GOAL OF THE EXERCISE — Give the lines below again exactly, starting with the line that holds "ATOM 120 C CA" and going on through the line that holds "ATOM 152 C C".

(Dataset entries)
[Start of Attachment]

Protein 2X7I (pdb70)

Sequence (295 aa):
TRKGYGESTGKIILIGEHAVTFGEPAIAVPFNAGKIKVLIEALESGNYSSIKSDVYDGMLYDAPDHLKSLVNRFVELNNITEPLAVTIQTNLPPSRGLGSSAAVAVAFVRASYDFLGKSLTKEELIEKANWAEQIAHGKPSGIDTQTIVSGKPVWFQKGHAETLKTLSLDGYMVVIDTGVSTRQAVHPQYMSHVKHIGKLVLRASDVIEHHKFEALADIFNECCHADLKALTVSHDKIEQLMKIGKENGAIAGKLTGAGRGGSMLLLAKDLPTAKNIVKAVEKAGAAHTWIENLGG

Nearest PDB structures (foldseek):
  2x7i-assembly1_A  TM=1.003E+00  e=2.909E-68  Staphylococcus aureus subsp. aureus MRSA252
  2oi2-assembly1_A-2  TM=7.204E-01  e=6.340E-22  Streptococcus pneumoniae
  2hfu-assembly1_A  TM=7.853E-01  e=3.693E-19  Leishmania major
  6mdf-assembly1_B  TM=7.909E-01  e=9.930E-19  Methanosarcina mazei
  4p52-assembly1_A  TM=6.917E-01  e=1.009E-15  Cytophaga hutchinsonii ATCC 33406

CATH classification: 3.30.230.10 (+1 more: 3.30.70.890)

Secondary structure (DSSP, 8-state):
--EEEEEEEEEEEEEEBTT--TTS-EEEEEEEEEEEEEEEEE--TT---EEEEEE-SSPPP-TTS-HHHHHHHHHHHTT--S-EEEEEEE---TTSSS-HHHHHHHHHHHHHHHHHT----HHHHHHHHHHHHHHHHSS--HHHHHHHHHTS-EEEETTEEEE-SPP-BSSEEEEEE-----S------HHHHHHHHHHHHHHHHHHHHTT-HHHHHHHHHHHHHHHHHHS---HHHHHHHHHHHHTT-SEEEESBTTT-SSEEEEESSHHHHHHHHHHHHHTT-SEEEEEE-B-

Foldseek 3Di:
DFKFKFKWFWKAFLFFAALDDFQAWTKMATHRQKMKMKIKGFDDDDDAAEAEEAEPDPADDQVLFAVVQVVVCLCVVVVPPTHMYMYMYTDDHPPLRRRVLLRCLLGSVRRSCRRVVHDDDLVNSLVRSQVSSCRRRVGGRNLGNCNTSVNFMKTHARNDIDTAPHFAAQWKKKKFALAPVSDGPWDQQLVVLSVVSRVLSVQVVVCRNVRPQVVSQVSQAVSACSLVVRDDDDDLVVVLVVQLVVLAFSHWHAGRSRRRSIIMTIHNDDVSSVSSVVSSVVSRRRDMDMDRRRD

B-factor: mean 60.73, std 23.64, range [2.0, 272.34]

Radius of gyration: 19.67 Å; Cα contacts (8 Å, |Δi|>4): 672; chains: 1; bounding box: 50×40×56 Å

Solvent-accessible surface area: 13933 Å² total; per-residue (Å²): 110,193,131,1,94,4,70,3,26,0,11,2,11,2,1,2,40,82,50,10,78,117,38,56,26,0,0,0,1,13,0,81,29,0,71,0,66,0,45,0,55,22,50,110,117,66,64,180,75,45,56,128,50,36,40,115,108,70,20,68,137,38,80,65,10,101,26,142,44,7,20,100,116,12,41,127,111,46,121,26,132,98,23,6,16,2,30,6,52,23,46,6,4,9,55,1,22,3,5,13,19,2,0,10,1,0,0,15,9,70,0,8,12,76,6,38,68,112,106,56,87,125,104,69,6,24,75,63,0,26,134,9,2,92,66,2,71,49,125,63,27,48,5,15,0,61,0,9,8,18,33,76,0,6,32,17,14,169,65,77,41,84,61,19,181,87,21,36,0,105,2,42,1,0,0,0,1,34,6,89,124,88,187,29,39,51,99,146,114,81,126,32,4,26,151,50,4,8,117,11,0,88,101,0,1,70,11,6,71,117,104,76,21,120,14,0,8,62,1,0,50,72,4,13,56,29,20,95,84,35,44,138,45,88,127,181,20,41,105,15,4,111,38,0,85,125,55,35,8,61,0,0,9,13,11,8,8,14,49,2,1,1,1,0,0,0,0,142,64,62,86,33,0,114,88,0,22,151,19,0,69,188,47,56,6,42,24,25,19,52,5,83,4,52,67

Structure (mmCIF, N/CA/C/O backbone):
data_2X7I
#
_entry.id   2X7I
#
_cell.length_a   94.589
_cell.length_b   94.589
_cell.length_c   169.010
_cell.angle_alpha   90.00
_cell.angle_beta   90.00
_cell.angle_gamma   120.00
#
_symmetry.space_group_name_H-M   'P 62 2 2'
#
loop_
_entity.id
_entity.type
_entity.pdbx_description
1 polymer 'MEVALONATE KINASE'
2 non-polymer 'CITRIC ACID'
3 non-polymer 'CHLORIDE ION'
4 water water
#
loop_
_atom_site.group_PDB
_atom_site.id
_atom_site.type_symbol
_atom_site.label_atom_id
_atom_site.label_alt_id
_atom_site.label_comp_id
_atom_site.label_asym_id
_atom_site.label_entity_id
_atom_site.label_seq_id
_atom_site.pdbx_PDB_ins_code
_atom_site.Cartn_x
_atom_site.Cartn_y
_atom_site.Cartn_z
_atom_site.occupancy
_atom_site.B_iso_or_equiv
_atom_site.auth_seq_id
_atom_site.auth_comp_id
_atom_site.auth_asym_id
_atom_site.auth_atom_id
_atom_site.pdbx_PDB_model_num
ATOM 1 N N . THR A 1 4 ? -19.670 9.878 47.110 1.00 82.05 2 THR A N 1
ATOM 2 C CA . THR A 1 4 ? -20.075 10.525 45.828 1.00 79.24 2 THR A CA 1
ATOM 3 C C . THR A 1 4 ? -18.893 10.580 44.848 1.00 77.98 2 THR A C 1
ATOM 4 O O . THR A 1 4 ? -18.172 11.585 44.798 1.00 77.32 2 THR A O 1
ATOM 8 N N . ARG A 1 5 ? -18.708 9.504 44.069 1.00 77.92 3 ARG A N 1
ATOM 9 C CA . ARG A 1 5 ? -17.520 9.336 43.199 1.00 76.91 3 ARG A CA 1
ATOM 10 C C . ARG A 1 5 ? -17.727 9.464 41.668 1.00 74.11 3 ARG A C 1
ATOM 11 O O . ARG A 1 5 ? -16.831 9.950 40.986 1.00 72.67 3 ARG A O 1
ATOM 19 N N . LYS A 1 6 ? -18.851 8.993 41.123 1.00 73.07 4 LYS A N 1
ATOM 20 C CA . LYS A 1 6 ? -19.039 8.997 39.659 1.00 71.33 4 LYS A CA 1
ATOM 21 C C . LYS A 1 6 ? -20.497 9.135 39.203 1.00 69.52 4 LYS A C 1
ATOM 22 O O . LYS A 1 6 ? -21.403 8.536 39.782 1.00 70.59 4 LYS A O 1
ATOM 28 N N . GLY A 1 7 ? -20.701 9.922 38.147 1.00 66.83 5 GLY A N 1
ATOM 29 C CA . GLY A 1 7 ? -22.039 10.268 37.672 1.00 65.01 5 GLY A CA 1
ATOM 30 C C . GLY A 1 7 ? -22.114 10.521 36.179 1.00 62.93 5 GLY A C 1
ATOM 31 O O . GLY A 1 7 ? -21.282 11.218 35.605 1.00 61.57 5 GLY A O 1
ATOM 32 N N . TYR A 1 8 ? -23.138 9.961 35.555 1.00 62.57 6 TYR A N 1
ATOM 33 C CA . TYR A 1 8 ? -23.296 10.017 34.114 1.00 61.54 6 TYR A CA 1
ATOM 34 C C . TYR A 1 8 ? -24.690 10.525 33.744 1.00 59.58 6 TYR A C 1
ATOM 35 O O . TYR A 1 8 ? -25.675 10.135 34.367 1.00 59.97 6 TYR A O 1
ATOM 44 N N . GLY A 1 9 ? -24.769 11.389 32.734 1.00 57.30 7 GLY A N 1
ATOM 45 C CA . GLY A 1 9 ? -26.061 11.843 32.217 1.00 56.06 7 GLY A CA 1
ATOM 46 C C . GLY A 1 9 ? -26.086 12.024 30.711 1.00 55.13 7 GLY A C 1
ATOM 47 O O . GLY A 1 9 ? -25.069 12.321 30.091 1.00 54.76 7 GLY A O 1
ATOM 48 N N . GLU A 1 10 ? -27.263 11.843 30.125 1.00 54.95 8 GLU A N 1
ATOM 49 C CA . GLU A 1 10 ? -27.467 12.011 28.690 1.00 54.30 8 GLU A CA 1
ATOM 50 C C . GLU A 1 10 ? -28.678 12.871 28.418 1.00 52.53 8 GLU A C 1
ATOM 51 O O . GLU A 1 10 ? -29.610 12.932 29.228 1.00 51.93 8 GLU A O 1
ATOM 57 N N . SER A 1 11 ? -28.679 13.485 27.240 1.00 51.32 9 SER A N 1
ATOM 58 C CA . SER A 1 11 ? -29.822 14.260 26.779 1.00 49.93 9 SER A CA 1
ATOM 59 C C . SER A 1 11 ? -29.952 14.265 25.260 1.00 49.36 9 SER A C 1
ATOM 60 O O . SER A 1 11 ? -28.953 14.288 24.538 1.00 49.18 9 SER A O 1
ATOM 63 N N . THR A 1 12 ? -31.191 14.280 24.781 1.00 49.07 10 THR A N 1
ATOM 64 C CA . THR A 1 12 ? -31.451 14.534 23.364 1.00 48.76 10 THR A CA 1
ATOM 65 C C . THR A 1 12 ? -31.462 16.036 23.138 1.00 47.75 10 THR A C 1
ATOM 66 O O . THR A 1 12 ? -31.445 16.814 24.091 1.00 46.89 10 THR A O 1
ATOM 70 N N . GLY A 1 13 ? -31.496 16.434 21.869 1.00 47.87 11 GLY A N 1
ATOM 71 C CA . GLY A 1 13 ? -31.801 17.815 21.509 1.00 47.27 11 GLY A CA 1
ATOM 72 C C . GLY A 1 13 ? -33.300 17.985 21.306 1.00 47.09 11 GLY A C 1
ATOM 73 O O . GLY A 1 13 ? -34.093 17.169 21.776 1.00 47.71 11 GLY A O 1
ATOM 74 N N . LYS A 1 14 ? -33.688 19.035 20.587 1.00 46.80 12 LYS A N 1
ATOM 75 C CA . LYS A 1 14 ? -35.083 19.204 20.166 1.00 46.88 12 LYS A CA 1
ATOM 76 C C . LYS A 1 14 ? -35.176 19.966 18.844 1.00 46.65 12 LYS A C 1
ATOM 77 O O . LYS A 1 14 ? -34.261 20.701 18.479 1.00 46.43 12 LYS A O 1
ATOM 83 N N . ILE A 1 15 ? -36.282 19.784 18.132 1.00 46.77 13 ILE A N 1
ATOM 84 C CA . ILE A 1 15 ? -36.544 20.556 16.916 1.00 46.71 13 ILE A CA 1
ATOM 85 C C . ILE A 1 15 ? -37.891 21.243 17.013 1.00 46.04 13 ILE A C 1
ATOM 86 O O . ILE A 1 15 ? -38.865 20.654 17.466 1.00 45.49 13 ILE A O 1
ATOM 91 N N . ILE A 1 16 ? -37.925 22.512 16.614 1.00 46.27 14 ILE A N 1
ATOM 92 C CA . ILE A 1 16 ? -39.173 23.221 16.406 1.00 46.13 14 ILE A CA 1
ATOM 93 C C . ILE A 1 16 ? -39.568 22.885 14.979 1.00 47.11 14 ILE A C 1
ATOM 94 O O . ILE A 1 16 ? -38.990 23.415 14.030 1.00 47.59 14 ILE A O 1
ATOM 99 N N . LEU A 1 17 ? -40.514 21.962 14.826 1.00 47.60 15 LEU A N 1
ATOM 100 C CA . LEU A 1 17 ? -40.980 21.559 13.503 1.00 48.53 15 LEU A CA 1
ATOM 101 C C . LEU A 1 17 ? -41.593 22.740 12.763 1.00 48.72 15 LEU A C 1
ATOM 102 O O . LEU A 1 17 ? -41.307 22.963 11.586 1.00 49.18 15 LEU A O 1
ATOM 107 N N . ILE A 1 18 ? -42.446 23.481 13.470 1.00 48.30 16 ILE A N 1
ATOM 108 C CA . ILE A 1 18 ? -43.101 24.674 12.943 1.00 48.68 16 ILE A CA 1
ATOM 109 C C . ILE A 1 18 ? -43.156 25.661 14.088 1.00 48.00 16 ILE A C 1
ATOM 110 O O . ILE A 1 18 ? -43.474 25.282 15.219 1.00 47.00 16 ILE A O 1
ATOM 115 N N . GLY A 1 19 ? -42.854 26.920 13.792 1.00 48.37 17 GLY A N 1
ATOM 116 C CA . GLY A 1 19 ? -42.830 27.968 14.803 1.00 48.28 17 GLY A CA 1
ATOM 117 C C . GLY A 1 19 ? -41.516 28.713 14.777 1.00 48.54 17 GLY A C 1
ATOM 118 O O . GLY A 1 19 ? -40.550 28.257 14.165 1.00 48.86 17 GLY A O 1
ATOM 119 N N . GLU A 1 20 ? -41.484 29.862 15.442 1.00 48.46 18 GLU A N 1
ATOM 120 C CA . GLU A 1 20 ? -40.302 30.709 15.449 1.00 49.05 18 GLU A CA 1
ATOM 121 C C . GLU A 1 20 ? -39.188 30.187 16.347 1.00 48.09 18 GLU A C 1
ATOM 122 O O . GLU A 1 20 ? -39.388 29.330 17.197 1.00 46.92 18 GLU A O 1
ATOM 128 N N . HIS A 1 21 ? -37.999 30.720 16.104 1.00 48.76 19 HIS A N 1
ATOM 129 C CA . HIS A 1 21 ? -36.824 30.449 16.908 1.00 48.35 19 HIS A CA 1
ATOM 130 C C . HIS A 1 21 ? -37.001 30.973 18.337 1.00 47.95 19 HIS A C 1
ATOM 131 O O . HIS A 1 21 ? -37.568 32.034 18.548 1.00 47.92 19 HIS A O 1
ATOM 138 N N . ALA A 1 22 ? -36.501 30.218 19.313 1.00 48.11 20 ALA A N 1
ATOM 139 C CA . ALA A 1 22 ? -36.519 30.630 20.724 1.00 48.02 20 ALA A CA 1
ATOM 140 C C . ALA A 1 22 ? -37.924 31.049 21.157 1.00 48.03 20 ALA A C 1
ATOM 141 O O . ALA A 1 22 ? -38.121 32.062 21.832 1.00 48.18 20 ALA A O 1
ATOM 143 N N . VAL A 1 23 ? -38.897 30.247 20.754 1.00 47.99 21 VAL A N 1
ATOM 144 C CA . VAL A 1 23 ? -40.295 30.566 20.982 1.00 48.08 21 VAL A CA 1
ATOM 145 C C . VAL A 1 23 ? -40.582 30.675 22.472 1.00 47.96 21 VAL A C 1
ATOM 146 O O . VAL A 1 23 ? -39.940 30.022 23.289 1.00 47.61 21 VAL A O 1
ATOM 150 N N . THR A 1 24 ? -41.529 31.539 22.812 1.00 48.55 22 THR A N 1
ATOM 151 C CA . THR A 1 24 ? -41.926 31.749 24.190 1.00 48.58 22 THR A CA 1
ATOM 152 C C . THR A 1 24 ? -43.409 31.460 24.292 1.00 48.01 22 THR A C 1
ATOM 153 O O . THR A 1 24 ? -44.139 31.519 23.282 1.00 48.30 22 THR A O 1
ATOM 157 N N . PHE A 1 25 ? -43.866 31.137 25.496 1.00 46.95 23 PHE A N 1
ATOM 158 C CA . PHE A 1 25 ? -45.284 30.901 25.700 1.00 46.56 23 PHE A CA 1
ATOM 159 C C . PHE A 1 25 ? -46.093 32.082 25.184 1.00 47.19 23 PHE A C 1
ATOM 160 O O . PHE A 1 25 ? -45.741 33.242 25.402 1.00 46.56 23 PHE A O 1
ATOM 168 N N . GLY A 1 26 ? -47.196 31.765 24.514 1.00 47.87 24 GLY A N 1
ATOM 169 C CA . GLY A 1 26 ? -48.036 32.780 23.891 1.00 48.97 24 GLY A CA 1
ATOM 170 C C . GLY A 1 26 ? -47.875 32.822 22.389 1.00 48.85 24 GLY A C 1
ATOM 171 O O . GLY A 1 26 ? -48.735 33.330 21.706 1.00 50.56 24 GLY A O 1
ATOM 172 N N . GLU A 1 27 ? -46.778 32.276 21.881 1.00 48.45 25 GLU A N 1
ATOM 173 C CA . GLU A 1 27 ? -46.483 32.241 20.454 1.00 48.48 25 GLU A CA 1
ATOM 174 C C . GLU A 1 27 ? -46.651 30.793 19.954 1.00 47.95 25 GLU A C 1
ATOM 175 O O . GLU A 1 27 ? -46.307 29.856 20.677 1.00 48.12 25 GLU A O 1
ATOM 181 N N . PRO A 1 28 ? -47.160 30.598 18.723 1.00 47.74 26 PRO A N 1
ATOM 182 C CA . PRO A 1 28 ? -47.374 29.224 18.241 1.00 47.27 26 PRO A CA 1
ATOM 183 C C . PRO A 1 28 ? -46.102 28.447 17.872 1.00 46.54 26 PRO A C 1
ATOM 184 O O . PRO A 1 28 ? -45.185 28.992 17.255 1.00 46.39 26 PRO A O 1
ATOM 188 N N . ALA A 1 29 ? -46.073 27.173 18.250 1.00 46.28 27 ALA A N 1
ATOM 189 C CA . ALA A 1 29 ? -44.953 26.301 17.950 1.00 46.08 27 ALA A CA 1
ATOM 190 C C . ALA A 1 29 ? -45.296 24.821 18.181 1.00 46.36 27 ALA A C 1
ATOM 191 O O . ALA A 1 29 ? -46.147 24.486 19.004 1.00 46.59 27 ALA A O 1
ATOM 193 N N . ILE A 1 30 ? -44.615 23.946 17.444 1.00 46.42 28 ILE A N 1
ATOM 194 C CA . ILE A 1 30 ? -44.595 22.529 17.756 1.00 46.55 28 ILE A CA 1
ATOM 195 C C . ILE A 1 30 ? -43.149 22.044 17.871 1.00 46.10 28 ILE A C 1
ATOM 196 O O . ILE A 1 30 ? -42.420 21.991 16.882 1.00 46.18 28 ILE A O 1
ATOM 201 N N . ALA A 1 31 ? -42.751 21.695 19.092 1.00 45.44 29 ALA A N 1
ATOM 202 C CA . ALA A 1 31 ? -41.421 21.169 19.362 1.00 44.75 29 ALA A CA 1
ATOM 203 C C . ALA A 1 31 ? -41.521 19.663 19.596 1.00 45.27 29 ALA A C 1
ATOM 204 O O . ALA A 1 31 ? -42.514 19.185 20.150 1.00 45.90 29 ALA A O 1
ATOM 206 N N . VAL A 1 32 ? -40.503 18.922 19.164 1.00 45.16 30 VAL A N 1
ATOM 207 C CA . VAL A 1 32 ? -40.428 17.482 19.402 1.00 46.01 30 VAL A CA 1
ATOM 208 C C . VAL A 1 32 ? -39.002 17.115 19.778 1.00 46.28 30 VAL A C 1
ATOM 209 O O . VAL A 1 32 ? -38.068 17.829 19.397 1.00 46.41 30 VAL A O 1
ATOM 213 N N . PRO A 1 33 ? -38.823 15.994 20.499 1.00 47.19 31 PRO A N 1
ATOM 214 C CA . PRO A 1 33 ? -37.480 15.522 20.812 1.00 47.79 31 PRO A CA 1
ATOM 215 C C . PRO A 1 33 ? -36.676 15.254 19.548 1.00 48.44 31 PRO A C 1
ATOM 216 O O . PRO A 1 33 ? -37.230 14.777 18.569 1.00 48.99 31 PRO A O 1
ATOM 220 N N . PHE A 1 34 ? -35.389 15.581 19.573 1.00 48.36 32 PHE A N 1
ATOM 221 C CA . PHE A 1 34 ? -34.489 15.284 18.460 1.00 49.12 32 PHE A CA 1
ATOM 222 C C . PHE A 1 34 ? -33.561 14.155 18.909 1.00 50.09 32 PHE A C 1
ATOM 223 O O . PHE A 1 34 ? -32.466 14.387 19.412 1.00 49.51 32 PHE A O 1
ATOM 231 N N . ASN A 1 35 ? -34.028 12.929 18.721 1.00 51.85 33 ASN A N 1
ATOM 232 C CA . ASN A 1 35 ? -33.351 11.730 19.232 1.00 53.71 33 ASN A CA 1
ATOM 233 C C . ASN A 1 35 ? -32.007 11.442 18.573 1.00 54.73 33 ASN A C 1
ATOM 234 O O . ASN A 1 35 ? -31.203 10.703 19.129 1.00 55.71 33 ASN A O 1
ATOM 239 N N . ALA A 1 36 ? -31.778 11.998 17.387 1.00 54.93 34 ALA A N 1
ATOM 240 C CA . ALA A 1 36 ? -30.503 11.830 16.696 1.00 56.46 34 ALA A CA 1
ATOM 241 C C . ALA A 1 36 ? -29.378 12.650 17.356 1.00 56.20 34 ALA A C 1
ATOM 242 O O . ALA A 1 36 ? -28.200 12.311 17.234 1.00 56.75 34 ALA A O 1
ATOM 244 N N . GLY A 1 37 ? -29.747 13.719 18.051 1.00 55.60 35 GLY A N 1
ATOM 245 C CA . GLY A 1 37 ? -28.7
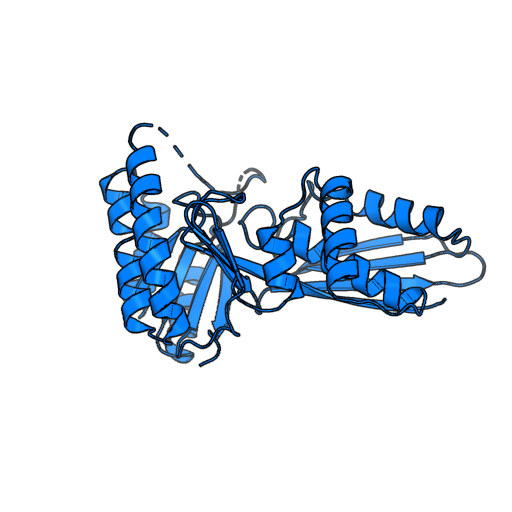75 14.575 18.740 1.00 55.74 35 GLY A CA 1
ATOM 246 C C . GLY A 1 37 ? -28.589 14.099 20.165 1.00 56.35 35 GLY A C 1
ATOM 247 O O . GLY A 1 37 ? -29.564 13.884 20.873 1.00 56.77 35 GLY A O 1
ATOM 248 N N . LYS A 1 38 ? -27.339 13.909 20.575 1.00 57.41 36 LYS A N 1
ATOM 249 C CA . LYS A 1 38 ? -27.021 13.394 21.905 1.00 57.87 36 LYS A CA 1
ATOM 250 C C . LYS A 1 38 ? -25.913 14.212 22.557 1.00 56.61 36 LYS A C 1
ATOM 251 O O . LYS A 1 38 ? -24.865 14.441 21.961 1.00 56.58 36 LYS A O 1
ATOM 257 N N . ILE A 1 39 ? -26.168 14.646 23.786 1.00 55.30 37 ILE A N 1
ATOM 258 C CA . ILE A 1 39 ? -25.153 15.230 24.632 1.00 54.47 37 ILE A CA 1
ATOM 259 C C . ILE A 1 39 ? -24.951 14.303 25.827 1.00 55.20 37 ILE A C 1
ATOM 260 O O . ILE A 1 39 ? -25.923 13.935 26.488 1.00 55.79 37 ILE A O 1
ATOM 265 N N . LYS A 1 40 ? -23.695 13.923 26.079 1.00 55.27 38 LYS A N 1
ATOM 266 C CA . LYS A 1 40 ? -23.325 13.072 27.207 1.00 55.71 38 LYS A CA 1
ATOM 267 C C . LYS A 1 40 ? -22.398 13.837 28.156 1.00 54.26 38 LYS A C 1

[End of Attachment]

EXERCISE OUTPUT —
ATOM 120 C CA . GLU A 1 20 ? -40.302 30.709 15.449 1.00 49.05 18 GLU A CA 1
ATOM 121 C C . GLU A 1 20 ? -39.188 30.187 16.347 1.00 48.09 18 GLU A C 1
ATOM 122 O O . GLU A 1 20 ? -39.388 29.330 17.197 1.00 46.92 18 GLU A O 1
ATOM 128 N N . HIS A 1 21 ? -37.999 30.720 16.104 1.00 48.76 19 HIS A N 1
ATOM 129 C CA . HIS A 1 21 ? -36.824 30.449 16.908 1.00 48.35 19 HIS A CA 1
ATOM 130 C C . HIS A 1 21 ? -37.001 30.973 18.337 1.00 47.95 19 HIS A C 1
ATOM 131 O O . HIS A 1 21 ? -37.568 32.034 18.548 1.00 47.92 19 HIS A O 1
ATOM 138 N N . ALA A 1 22 ? -36.501 30.218 19.313 1.00 48.11 20 ALA A N 1
ATOM 139 C CA . ALA A 1 22 ? -36.519 30.630 20.724 1.00 48.02 20 ALA A CA 1
ATOM 140 C C . ALA A 1 22 ? -37.924 31.049 21.157 1.00 48.03 20 ALA A C 1
ATOM 141 O O . ALA A 1 22 ? -38.121 32.062 21.832 1.00 48.18 20 ALA A O 1
ATOM 143 N N . VAL A 1 23 ? -38.897 30.247 20.754 1.00 47.99 21 VAL A N 1
ATOM 144 C CA . VAL A 1 23 ? -40.295 30.566 20.982 1.00 48.08 21 VAL A CA 1
ATOM 145 C C . VAL A 1 23 ? -40.582 30.675 22.472 1.00 47.96 21 VAL A C 1
ATOM 146 O O . VAL A 1 23 ? -39.940 30.022 23.289 1.00 47.61 21 VAL A O 1
ATOM 150 N N . THR A 1 24 ? -41.529 31.539 22.812 1.00 48.55 22 THR A N 1
ATOM 151 C CA . THR A 1 24 ? -41.926 31.749 24.190 1.00 48.58 22 THR A CA 1
ATOM 152 C C . THR A 1 24 ? -43.409 31.460 24.292 1.00 48.01 22 THR A C 1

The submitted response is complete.